Aug 01, 2005I'm always at pains to try to explain to my 6-year-old son what RFID is—unseen radio waves that somehow are a unique number. But when I tell him RFID is what enables us to zip through the tollbooths on the way to the Bronx Zoo, or to pay for the gasoline we put in the car with a wave of a wand, he thinks what I write about is pretty cool. Judging by how quickly
RFID is catching on as a quick and convenient way to pay for stuff, grownups apparently think it's cool, too.
Mass transit providers around the world are switching to cards that store electronic cash. In Hong Kong, for example, more than 9 million commuters use the Octopus RFID card to pay for bus, ferry and train rides. And sports fans in Europe and the United States are using RFID cards or keychain fobs to buy food and souvenirs at stadium concessions.
Now credit and debit card issuers are introducing credit cards with RFID transponders. They're perfect for small purchases—$25 and under—that are typically made with cash. The speed and convenience of these systems could help fast-food restaurants, convenience stores, movie theaters and other retail businesses ring up more sales.
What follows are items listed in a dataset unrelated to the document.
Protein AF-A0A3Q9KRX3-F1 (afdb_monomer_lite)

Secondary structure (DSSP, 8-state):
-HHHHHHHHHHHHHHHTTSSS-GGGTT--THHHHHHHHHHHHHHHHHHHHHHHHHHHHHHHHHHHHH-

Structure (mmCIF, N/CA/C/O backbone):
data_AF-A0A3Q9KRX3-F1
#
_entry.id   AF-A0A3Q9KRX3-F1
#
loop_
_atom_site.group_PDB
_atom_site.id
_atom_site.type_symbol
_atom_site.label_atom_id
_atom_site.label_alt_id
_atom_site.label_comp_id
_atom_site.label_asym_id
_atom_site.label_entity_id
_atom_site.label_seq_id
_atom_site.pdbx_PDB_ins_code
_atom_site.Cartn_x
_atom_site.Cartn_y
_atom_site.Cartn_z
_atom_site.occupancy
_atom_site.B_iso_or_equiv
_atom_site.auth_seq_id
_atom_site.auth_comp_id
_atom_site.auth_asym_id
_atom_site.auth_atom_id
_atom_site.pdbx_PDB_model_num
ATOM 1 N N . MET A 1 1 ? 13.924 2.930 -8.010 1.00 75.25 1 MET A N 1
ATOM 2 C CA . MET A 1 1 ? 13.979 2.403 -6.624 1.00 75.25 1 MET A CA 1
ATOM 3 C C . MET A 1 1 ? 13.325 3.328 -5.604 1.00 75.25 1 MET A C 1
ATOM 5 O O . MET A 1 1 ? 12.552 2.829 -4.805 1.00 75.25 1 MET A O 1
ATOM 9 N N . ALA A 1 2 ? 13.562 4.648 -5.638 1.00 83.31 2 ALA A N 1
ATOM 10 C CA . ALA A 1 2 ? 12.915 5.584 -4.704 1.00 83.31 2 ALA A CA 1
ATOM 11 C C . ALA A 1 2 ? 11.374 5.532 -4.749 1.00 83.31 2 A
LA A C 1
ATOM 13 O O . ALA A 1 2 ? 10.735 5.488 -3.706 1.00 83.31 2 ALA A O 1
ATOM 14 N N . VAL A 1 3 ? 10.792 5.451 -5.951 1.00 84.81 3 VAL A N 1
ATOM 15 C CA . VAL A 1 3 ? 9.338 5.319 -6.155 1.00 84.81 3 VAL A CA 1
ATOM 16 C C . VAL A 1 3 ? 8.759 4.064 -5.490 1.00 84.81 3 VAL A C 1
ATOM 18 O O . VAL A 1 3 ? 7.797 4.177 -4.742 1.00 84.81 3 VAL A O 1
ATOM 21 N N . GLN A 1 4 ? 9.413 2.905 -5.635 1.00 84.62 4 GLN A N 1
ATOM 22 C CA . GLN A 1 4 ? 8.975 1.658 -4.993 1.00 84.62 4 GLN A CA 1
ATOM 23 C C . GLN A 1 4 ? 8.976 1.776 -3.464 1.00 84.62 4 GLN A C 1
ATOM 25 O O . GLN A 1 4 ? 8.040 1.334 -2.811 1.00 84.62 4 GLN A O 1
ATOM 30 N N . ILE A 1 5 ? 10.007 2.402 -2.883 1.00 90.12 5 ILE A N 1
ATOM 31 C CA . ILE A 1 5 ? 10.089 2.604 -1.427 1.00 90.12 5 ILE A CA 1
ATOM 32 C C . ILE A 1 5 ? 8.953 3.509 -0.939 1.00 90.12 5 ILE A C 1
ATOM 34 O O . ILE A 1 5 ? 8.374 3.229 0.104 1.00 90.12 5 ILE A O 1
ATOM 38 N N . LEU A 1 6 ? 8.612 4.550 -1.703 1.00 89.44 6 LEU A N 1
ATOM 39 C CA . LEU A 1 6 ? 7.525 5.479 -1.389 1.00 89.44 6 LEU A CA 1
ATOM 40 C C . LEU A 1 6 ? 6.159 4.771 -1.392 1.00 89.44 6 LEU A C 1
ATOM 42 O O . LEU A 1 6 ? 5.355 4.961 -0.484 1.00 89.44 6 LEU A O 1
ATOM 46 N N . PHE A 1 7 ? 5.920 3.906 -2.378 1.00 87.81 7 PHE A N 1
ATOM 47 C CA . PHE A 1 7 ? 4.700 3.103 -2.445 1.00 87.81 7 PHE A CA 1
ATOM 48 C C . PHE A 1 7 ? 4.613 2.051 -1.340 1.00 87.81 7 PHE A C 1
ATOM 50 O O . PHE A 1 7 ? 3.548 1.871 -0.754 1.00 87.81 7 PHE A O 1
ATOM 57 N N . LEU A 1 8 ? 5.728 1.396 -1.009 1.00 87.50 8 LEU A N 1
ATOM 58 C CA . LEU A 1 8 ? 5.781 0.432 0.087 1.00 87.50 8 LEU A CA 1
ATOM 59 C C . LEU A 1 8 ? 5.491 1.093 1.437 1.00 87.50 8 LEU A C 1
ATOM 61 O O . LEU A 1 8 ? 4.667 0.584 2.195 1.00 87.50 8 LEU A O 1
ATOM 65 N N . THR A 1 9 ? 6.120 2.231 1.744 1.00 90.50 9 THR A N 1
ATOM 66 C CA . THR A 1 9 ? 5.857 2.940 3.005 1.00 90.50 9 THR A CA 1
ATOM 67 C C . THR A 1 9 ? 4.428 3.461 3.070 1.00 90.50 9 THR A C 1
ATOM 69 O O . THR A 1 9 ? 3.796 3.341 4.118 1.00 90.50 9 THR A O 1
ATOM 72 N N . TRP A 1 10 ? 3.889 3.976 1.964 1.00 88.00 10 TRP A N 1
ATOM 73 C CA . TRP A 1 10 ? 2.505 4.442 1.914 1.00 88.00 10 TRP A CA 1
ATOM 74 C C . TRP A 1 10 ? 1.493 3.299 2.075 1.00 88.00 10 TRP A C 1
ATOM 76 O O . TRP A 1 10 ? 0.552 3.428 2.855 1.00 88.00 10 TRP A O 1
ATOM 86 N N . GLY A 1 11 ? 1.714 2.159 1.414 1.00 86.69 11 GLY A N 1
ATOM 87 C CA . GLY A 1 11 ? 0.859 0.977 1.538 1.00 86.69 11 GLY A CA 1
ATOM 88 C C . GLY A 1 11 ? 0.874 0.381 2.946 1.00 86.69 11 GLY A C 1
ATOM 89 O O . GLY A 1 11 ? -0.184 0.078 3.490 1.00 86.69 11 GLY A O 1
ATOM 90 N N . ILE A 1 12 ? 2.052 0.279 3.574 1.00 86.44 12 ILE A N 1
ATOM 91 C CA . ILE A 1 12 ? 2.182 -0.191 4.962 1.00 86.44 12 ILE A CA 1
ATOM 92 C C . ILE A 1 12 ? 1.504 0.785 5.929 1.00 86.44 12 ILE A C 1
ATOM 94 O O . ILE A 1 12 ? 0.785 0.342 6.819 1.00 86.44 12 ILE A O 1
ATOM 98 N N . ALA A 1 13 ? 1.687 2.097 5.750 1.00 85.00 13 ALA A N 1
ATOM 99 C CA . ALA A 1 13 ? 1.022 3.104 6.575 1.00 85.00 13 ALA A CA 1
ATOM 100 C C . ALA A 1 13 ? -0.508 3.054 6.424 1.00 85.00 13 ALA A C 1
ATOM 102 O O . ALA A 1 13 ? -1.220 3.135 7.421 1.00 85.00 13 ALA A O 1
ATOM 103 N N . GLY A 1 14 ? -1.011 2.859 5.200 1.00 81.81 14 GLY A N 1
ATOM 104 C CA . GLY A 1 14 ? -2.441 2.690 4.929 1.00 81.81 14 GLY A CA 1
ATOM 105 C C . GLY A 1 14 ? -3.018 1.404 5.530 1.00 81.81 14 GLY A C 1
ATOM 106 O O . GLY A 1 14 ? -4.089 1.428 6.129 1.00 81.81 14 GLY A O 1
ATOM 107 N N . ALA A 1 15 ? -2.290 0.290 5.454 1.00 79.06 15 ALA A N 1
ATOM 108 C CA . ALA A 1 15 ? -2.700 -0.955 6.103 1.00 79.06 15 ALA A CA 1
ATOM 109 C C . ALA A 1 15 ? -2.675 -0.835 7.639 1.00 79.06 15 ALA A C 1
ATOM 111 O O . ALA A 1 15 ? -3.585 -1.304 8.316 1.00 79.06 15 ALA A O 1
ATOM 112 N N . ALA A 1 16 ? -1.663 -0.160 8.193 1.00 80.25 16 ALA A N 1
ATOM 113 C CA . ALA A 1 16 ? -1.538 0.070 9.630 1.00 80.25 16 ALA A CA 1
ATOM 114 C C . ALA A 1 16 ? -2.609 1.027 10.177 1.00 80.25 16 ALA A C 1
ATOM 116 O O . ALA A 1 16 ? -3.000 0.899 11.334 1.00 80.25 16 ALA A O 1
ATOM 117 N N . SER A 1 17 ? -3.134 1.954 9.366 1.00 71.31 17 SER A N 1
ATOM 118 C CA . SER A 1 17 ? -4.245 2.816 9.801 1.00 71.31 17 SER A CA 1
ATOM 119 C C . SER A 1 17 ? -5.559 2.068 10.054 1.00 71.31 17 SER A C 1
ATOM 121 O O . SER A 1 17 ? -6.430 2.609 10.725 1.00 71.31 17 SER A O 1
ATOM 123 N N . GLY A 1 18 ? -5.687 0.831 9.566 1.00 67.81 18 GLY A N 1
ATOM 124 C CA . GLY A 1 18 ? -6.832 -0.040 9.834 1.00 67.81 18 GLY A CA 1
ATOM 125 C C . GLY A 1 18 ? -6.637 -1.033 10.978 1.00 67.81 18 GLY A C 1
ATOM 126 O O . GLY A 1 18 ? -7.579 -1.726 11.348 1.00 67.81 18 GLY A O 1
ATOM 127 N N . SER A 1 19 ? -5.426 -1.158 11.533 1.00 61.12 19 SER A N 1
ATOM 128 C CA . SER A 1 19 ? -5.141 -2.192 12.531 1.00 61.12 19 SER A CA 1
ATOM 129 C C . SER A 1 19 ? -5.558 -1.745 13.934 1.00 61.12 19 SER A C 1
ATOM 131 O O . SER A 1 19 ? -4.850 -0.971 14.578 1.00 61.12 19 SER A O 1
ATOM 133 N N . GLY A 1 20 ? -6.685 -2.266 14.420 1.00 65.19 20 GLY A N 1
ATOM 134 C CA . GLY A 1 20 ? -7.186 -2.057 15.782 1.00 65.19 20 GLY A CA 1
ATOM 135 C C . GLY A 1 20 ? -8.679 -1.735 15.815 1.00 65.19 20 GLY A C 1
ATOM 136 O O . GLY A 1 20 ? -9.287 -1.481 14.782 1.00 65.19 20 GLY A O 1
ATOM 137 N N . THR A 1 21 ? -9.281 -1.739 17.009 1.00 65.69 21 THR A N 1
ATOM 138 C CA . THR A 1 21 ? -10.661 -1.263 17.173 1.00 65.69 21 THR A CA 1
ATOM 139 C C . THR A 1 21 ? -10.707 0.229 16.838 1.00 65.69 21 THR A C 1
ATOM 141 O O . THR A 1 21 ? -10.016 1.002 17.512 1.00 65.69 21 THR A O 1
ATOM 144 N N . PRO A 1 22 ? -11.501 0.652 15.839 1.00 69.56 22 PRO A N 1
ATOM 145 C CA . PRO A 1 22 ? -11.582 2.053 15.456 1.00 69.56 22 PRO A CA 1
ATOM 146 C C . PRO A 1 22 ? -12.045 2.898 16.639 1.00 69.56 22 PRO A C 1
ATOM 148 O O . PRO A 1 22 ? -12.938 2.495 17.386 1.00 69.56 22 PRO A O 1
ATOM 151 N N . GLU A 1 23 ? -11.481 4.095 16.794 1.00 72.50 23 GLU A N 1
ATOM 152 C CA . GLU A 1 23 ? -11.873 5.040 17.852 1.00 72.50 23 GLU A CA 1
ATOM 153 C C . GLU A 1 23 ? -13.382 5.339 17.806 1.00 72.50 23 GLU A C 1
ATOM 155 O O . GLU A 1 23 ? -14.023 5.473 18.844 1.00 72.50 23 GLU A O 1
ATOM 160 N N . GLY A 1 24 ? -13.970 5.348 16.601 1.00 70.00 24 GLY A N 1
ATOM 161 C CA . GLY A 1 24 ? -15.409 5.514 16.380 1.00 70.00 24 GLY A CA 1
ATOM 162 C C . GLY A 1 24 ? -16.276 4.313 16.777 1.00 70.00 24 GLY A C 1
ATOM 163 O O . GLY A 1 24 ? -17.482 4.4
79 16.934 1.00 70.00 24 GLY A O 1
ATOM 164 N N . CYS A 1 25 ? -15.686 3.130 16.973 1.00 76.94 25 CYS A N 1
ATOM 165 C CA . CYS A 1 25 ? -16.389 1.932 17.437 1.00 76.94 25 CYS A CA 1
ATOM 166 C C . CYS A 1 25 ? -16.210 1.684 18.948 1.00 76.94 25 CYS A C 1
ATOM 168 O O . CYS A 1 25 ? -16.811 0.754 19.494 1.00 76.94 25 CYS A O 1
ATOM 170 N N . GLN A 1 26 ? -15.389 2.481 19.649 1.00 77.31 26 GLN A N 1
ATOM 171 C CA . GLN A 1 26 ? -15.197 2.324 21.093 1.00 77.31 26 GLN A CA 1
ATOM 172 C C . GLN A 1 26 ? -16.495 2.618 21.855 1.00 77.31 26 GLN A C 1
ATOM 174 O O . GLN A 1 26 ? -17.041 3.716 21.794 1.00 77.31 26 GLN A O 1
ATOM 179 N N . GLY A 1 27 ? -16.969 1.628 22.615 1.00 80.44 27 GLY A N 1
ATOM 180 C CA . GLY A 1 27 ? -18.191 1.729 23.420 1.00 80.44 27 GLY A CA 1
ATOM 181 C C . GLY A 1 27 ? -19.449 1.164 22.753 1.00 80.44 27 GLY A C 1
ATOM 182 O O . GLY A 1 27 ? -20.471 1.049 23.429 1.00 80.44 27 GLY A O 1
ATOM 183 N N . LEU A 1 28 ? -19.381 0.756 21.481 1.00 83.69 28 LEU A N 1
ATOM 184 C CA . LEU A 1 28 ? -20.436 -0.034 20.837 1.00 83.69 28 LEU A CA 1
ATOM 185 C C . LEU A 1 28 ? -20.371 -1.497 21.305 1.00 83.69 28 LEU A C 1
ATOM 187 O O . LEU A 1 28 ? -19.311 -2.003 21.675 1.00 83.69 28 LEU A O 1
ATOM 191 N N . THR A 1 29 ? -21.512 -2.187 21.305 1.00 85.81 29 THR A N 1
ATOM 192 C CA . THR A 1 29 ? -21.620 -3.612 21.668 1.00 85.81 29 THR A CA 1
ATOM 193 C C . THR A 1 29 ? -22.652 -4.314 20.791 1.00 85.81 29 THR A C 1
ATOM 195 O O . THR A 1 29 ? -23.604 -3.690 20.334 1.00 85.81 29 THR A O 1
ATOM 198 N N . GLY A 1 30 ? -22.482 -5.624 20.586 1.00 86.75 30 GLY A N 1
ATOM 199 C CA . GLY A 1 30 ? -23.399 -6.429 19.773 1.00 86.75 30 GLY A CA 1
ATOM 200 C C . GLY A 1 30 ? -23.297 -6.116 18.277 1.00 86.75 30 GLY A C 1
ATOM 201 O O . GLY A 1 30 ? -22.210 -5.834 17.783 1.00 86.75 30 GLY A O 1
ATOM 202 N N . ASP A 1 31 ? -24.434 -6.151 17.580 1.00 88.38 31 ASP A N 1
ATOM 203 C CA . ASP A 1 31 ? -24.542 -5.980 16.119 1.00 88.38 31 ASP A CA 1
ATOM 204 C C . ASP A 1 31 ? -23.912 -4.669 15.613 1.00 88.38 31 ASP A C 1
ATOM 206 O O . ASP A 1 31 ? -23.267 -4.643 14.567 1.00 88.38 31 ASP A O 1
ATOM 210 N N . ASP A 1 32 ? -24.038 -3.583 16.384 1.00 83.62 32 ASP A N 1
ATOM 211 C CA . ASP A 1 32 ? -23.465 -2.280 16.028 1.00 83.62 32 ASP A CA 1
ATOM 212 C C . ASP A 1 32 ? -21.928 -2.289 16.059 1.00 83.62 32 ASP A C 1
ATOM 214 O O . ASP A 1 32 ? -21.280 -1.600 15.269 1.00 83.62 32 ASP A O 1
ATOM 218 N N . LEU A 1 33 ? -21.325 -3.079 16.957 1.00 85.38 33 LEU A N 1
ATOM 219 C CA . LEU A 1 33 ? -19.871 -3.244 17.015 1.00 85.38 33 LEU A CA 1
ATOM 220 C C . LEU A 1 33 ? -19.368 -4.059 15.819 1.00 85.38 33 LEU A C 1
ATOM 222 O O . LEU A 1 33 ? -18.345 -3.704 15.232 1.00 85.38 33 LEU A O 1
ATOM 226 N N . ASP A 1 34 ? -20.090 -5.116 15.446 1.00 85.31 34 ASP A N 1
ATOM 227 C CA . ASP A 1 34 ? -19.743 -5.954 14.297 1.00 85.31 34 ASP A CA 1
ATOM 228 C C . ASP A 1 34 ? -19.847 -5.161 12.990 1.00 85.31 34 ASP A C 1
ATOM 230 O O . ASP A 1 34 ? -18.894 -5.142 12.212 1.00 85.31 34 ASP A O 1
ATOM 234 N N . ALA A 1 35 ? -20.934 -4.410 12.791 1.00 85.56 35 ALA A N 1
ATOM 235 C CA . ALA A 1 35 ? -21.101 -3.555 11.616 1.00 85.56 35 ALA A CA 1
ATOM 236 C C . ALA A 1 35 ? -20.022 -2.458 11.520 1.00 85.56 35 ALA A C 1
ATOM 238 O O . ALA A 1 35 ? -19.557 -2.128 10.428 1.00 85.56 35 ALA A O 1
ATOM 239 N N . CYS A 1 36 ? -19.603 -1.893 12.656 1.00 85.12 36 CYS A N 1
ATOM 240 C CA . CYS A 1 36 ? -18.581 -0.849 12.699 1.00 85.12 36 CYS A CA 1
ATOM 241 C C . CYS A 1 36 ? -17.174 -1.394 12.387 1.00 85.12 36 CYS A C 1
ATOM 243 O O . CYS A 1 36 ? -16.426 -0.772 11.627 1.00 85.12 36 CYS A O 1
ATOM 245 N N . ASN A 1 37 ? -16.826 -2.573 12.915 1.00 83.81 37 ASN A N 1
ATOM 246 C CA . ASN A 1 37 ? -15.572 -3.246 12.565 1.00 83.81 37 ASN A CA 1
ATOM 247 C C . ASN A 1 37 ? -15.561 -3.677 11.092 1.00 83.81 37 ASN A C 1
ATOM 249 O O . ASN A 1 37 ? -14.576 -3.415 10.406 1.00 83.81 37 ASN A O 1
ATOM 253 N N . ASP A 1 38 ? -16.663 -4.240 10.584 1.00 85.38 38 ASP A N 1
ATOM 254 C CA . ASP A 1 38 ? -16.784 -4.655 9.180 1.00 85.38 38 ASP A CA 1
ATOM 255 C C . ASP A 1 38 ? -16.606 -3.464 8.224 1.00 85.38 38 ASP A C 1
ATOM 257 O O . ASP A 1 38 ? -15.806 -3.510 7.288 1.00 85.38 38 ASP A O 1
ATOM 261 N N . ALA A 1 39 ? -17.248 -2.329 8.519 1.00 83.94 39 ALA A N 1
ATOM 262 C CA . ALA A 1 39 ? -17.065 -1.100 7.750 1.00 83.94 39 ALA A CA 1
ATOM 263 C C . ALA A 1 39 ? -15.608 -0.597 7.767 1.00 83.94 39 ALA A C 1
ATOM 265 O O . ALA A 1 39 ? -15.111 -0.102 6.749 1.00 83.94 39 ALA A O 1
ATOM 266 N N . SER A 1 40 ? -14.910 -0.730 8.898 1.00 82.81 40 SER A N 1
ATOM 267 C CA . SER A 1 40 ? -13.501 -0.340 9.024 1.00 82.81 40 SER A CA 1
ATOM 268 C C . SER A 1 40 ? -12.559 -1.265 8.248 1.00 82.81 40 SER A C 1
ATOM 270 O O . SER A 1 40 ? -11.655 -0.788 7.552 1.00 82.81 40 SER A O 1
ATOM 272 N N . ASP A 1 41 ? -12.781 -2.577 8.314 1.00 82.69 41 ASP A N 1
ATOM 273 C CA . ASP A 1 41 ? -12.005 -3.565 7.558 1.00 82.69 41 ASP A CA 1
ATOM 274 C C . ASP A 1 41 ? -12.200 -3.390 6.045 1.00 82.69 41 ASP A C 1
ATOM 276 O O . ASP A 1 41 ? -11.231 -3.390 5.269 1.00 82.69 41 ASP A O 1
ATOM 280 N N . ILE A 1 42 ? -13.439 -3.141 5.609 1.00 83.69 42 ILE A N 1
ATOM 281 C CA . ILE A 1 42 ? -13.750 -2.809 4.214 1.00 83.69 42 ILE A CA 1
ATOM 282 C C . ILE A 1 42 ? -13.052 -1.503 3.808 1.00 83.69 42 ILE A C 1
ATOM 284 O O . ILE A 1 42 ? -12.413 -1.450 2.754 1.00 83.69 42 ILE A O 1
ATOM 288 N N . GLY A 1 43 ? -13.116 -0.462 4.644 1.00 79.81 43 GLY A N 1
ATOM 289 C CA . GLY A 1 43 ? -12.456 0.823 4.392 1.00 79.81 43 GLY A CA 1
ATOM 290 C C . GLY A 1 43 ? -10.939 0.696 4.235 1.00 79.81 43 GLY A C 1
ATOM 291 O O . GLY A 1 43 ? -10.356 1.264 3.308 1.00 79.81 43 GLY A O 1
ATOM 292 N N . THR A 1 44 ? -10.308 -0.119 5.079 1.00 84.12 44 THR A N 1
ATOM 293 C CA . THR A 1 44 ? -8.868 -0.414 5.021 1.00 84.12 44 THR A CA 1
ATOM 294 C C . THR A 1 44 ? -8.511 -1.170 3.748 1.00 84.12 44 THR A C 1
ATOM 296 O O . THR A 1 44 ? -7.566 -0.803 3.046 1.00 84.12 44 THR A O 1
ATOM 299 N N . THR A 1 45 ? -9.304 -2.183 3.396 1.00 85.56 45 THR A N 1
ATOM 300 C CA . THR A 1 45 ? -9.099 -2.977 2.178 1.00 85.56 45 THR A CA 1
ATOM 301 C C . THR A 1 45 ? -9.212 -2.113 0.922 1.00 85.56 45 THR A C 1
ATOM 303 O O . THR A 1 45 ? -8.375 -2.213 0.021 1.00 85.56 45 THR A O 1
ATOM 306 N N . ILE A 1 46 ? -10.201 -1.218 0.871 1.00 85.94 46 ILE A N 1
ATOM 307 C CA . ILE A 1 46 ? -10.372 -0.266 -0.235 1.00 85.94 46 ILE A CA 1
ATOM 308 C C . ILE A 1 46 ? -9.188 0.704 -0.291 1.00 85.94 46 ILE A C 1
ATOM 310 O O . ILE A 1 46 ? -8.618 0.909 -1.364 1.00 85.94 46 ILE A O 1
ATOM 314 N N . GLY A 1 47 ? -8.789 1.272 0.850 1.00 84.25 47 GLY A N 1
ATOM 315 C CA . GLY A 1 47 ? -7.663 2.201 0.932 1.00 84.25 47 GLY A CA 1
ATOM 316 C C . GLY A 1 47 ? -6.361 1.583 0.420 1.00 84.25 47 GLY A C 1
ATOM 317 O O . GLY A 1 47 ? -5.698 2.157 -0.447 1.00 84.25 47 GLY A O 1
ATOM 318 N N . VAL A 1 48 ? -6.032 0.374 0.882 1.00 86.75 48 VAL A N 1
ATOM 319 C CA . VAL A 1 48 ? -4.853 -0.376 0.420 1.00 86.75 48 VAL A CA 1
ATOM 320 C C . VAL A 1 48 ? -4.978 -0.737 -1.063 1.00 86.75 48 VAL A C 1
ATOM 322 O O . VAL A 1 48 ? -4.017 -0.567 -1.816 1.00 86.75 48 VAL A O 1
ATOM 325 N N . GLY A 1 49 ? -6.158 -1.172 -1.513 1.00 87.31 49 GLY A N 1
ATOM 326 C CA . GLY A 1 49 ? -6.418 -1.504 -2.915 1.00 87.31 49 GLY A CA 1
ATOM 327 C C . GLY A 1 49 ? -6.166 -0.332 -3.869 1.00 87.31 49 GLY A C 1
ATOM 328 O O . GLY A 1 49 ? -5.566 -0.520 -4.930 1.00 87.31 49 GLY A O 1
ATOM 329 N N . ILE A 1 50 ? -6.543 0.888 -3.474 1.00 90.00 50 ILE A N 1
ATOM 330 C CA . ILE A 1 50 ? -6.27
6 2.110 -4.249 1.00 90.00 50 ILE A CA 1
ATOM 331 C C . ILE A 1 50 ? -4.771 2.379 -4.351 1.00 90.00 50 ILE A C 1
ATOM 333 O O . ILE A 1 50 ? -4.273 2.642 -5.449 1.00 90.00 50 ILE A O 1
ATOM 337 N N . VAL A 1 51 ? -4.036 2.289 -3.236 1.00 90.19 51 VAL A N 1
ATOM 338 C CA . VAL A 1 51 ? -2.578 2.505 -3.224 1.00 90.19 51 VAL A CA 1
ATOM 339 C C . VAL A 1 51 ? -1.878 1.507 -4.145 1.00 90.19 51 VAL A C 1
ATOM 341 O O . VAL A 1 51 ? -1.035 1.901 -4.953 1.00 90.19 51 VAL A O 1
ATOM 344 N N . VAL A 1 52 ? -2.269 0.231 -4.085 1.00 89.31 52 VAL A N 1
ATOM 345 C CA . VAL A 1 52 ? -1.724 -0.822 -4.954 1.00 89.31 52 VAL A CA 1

Our in-depth cover story, "The Cashless Reality," examines the profound impact RFID credit cards could have on the way people shop (click here). They speed up transaction times, are safer than traditional credit cards and are more convenient than cash. But there are downsides to the technology for merchants and customers, including the cost of purchasing new point-of-sale equipment and concerns about privacy.
As RFID continues to make inroads in the supply chain, our Vertical Focus in this issue investigates how third- and fourth-party logistics providers could use the technology to bridge the information gap that has long plagued supply chain executives (see Around the World in Real Time). RFID could even help to secure millions of containers passing through the world's airports and seaports and help business leaders sleep better at night.
And with an eye on the big picture, rfid journal looks at the future opportunities and practical realities of RFID adoption. We explore the potential for using RFID to comply with the Sarbanes-Oxley Act, which requires public U.S. companies to file accurate financial statements (see Can RFID Improve Sarbanes-Oxley Compliance?). And in "Not All RFID Tags Are Alike," RFID Alliance Lab research director Daniel Deavours provides insights that companies need today to design RFID systems that work (click here).
The use of RFID payment systems falls somewhere between tomorrow's promise and today's reality. It's way too early to suggest that they'll spell the death of cash. But when deployed cost-effectively and responsibly, they clearly offer some benefits over coins and bills. Perhaps when my 6-year-old is my age, he'll think of RFID as money. Wouldn't that be cool?